I didn't really care for the Havrilesky piece, but some of the reaction to it seems not to have noticed that it's an excerpt from a forthcoming memoir. It's not like she suddenly got exasperated with her husband one day and ran to the New York Times to badmouth him.

jaymc, Thursday, 30 December 2021 04:54 (two years ago) link

coming up on 20 years

I'm sure my wife and I could each write a list of minor annoyances about one another that we overlook because, on balance, it's a good marriage. If plucked out of the context of the larger discussion, that list would look similar.

; (Ye Mad Puffin), Thursday, 30 December 2021 12:32 (two years ago) link

I wonder if any of us here have been married for 15 years

28 years this past June.

I didn't really care for the Havrilesky piece, but some of the reaction to it seems not to have noticed that it's an excerpt from a forthcoming memoir. It's not like she suddenly got exasperated with her husband one day and ran to the New York Times to badmouth him.

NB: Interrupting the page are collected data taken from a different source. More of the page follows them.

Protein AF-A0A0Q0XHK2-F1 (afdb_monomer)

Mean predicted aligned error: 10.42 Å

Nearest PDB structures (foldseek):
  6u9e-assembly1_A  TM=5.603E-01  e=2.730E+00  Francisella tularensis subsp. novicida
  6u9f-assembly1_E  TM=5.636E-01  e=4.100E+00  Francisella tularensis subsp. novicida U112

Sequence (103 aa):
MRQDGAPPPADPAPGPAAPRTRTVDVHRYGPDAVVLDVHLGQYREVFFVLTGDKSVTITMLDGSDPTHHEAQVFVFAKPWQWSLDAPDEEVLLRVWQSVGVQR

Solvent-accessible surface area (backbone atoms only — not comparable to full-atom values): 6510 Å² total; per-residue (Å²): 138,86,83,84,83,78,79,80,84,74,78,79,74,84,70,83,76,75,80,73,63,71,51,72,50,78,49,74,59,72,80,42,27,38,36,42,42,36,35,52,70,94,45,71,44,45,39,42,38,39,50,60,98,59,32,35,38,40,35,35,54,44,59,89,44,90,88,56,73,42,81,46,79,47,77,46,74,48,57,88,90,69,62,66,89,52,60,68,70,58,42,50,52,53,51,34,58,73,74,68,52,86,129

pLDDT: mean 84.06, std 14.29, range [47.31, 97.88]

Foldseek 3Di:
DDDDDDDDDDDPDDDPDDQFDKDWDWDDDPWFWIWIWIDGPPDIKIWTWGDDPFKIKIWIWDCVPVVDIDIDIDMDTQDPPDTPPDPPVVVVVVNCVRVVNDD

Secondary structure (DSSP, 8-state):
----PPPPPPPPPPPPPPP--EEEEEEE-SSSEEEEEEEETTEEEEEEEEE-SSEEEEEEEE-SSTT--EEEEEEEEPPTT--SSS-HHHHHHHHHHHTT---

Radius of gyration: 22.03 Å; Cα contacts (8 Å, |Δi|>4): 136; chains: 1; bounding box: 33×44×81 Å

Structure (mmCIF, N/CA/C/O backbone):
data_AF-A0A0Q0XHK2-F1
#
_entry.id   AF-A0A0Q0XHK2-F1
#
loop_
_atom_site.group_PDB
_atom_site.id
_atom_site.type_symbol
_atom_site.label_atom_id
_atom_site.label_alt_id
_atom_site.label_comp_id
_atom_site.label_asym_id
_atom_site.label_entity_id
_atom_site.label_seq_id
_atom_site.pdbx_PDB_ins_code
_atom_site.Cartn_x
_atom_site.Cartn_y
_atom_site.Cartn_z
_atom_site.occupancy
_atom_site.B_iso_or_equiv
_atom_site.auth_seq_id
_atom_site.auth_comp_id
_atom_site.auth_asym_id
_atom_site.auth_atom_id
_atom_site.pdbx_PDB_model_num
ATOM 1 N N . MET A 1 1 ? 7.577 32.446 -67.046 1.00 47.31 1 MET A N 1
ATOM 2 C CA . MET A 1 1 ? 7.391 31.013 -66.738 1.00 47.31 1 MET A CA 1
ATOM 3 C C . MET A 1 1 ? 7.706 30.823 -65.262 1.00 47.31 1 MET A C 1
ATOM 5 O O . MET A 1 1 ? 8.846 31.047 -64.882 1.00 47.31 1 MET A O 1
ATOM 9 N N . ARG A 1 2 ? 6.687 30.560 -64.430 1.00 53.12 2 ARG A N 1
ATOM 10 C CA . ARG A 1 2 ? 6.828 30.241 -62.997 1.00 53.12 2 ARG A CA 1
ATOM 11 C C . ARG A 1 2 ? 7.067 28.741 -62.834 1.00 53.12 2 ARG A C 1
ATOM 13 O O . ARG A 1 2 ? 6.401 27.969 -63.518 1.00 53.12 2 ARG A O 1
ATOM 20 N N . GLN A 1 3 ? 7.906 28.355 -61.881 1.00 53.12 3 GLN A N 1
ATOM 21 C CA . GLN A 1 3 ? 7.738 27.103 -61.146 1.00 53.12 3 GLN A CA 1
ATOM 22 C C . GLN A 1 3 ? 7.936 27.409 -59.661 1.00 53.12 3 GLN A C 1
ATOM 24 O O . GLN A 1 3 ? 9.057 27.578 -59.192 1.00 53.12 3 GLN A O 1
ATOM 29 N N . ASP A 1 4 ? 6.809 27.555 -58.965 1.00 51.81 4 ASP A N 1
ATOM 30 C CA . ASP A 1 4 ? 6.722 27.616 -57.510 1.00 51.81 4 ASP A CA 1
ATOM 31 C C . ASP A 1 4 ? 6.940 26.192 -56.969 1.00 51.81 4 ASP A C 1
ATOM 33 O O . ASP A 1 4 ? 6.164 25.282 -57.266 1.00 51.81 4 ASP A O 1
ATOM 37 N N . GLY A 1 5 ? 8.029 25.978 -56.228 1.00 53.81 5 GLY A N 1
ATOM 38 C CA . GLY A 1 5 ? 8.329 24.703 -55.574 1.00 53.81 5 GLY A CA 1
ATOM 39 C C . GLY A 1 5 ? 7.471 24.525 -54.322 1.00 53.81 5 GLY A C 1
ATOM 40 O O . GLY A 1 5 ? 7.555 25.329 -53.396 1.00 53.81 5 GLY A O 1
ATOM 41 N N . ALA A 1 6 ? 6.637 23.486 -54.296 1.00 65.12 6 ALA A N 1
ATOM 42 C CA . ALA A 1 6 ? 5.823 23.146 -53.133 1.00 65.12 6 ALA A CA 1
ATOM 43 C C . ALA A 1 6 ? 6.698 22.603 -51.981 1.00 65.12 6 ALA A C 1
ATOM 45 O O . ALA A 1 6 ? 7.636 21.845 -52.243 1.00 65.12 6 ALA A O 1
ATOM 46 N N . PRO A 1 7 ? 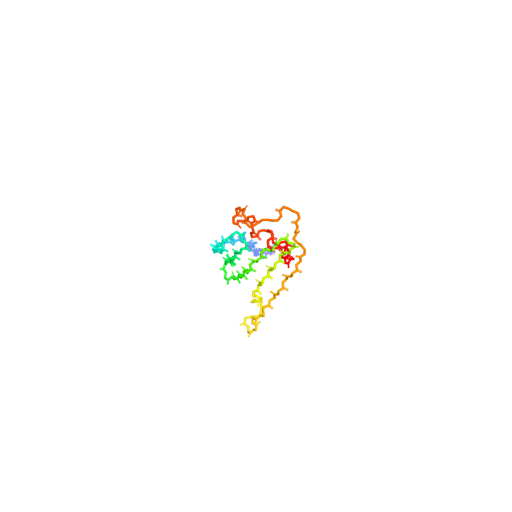6.408 22.955 -50.714 1.00 66.44 7 PRO A N 1
ATOM 47 C CA . PRO A 1 7 ? 7.119 22.401 -49.567 1.00 66.44 7 PRO A CA 1
ATOM 48 C C . PRO A 1 7 ? 6.802 20.903 -49.384 1.00 66.44 7 PRO A C 1
ATOM 50 O O . PRO A 1 7 ? 5.721 20.453 -49.776 1.00 66.44 7 PRO A O 1
ATOM 53 N N . PRO A 1 8 ? 7.730 20.120 -48.800 1.00 67.94 8 PRO A N 1
ATOM 54 C CA . PRO A 1 8 ? 7.530 18.692 -48.573 1.00 67.94 8 PRO A CA 1
ATOM 55 C C . PRO A 1 8 ? 6.355 18.432 -47.612 1.00 67.94 8 PRO A C 1
ATOM 57 O O . PRO A 1 8 ? 6.071 19.268 -46.749 1.00 67.94 8 PRO A O 1
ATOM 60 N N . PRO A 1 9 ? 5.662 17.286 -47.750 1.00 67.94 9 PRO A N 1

No, but that was the excerpt she chose to publish in the New York Times, removing it from any other context (because a lot of people aren't gonna realize it's an excerpt from a book and most of the people who read it are not gonna read the whole book, since it's a very bad piece of writing that does not do much to promote the larger project).

but also fuck you (unperson), Thursday, 30 December 2021 13:54 (two years ago) link

if i had to choose between the havrilesky piece and the i-love-my-wife defector piece mookie linked i would first of all wonder what pass my life had come to but anyway i think i hate the latter more actually

Tracer Hand, Thursday, 30 December 2021 14:08 (two years ago) link

Tracer OTM with respect to this Lady and the Tiger dilemma we are confronted with here.

Heatmiserlou (James Redd and the Blecchs), Thursday, 30 December 2021 14:18 (two years ago) link

idk, i didn't love the parts of the defector piece where he was describing his own marriage - a little too hyperbolic - but on sum i hew closer to that experience than the havrilesky one by a long shot. and i thought his takedown of the havrilesky was otm

Lavator Shemmelpennick, Thursday, 30 December 2021 15:02 (two years ago) link

married 12 yrs here btw, together for ~17

Lavator Shemmelpennick, Thursday, 30 December 2021 15:05 (two years ago) link

Married 19 years, one thing that helps preserve a matrimonial union is to avoid reading marriage-themed clickbait.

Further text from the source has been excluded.